In the data I've imported into a data.table
(let's call it DT
here for simplicity), among other things not relevant to this question, I've got a column called Date
in YYYYMMDD
format, a column called Time
in HH:MM
format, and a column called Price
(let's say it's the final price for that minute) that's an integer. I'm simplifying a little, but if anyone can help me with the question I'm asking here, I can adapt it to the details of my data.
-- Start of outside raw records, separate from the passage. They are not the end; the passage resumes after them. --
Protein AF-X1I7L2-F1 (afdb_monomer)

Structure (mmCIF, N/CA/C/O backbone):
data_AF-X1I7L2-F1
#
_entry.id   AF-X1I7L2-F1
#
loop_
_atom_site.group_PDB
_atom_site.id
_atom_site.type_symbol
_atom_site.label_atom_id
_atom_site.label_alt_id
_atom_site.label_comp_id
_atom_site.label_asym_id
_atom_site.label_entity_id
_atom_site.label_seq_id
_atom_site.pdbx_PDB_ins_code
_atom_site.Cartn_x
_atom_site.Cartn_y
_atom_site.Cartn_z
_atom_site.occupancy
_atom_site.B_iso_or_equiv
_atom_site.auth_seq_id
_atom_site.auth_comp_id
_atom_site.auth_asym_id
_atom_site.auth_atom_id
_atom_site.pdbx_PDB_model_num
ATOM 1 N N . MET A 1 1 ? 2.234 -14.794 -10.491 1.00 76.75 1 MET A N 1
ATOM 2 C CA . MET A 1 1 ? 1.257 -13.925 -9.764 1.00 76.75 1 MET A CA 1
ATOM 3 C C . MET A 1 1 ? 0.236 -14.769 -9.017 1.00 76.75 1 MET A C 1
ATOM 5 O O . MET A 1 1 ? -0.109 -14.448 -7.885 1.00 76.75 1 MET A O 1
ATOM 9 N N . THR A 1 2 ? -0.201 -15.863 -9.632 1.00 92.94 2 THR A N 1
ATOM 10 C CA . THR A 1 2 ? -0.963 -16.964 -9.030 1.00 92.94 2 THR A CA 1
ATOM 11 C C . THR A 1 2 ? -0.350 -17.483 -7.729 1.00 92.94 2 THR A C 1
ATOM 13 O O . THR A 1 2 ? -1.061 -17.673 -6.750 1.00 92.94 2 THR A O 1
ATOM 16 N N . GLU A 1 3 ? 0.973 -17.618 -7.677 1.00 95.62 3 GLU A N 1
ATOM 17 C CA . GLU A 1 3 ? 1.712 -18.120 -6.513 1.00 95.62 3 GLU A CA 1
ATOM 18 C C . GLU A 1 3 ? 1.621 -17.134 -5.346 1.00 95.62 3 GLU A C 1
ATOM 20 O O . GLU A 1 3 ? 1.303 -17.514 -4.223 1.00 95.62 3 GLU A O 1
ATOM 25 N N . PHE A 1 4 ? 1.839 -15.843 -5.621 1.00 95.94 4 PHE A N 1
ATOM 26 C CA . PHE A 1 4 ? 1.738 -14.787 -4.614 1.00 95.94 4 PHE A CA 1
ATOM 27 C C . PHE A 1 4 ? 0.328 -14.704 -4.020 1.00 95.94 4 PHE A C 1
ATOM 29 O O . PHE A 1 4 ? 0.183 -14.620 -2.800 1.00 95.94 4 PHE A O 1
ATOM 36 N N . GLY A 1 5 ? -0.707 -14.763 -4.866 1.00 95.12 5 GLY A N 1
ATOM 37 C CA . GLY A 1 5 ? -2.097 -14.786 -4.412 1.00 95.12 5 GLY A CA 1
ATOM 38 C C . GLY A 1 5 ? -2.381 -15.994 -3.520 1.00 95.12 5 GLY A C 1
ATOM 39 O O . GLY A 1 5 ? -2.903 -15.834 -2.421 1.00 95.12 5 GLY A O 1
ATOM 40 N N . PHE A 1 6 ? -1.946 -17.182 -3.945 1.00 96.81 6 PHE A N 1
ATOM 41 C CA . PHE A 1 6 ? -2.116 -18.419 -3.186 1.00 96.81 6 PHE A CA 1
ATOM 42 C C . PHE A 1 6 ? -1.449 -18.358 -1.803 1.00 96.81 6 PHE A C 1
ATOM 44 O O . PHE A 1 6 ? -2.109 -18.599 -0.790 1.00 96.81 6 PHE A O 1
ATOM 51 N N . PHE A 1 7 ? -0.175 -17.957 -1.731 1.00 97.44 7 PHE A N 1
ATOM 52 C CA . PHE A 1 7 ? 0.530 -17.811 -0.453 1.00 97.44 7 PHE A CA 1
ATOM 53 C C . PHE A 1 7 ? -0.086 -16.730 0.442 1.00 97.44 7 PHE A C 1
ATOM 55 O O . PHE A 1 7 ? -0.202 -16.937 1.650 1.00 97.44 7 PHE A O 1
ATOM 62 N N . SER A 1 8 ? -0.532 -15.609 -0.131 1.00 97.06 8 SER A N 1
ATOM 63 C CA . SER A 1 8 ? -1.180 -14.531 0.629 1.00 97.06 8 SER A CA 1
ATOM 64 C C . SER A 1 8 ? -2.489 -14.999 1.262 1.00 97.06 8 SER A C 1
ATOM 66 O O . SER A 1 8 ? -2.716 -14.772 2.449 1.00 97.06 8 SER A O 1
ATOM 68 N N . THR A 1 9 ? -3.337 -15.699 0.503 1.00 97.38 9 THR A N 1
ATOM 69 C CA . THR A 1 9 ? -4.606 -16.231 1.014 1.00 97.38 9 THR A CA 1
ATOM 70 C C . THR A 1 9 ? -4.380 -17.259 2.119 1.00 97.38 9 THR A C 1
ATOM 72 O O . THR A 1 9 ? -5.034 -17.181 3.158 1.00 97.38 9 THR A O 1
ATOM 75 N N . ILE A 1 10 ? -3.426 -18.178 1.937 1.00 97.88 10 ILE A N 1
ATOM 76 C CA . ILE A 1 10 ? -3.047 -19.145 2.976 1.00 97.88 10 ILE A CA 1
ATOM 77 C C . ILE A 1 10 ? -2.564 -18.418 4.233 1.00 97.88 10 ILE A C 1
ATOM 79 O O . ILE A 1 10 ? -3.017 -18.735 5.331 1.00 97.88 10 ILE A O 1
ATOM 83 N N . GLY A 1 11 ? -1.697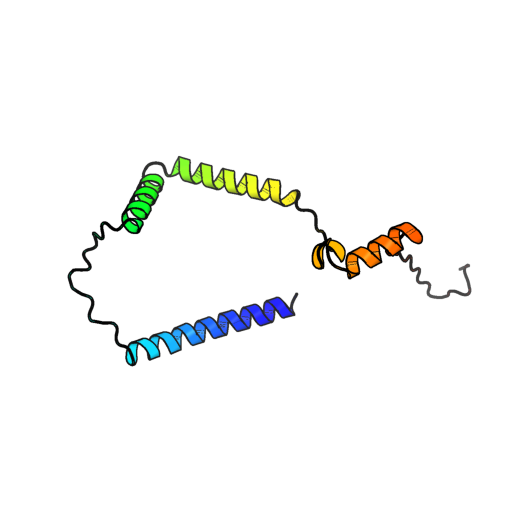 -17.415 4.082 1.00 97.44 11 GLY A N 1
ATOM 84 C CA . GLY A 1 11 ? -1.186 -16.625 5.199 1.00 97.44 11 GLY A CA 1
ATOM 85 C C . GLY A 1 11 ? -2.298 -15.935 5.991 1.00 97.44 11 GLY A C 1
ATOM 86 O O . GLY A 1 11 ? -2.332 -16.043 7.214 1.00 97.44 11 GLY A O 1
ATOM 87 N N . ILE A 1 12 ? -3.246 -15.289 5.305 1.00 98.00 12 ILE A N 1
ATOM 88 C CA . ILE A 1 12 ? -4.398 -14.629 5.942 1.00 98.00 12 ILE A CA 1
ATOM 89 C C . ILE A 1 12 ? -5.290 -15.652 6.654 1.00 98.00 12 ILE A C 1
ATOM 91 O O . ILE A 1 12 ? -5.716 -15.412 7.784 1.00 98.00 12 ILE A O 1
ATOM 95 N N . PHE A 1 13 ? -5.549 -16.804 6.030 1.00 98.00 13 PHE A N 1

Here's an example:
Date Time Price
20151028 09:00 47675
20151028 09:01 47650
20151028 09:02 47670
20151028 09:03 47685
20151028 09:04 47690
...
What I'd like to do is calculate, for each minute, the maximum and minimum values of Price
in the day up to that minute. Let's go ahead and add the things I want to calculate as additional columns, which I'll call DayMax
and DayMin
here. The result would then look like this:
Date Time Price DayMax DayMin
20151028 09:00 47675 47675 47675
20151028 09:01 47650 47675 47650
20151028 09:02 47670 47675 47650
20151028 09:03 47685 47685 47650
20151028 09:04 47690 47690 47650
...
I'm pretty sure my by
(which I understand as being like a GROUP BY
in SQL) should be Date
, and I think what I'm having trouble understanding is how to set up my i
(like a WHERE
in SQL), basically because I'm not sure how to use the same column two different ways in the syntax. For each row, I want to calculate the maximum where (and by "where," I think I mean WHERE
) Time
is less than or equal to the value of Time
in that specific row, and where I'm GROUP
(ing)BY
Date, so it's up to that line's time in the specific day. How can I do this in a quick and memory-efficient way using data.table
?
By the way, speaking of "quick and memory-efficient," I'm assuming I should use the :=
operator to create the new columns. Please correct me if I'm wrong about that.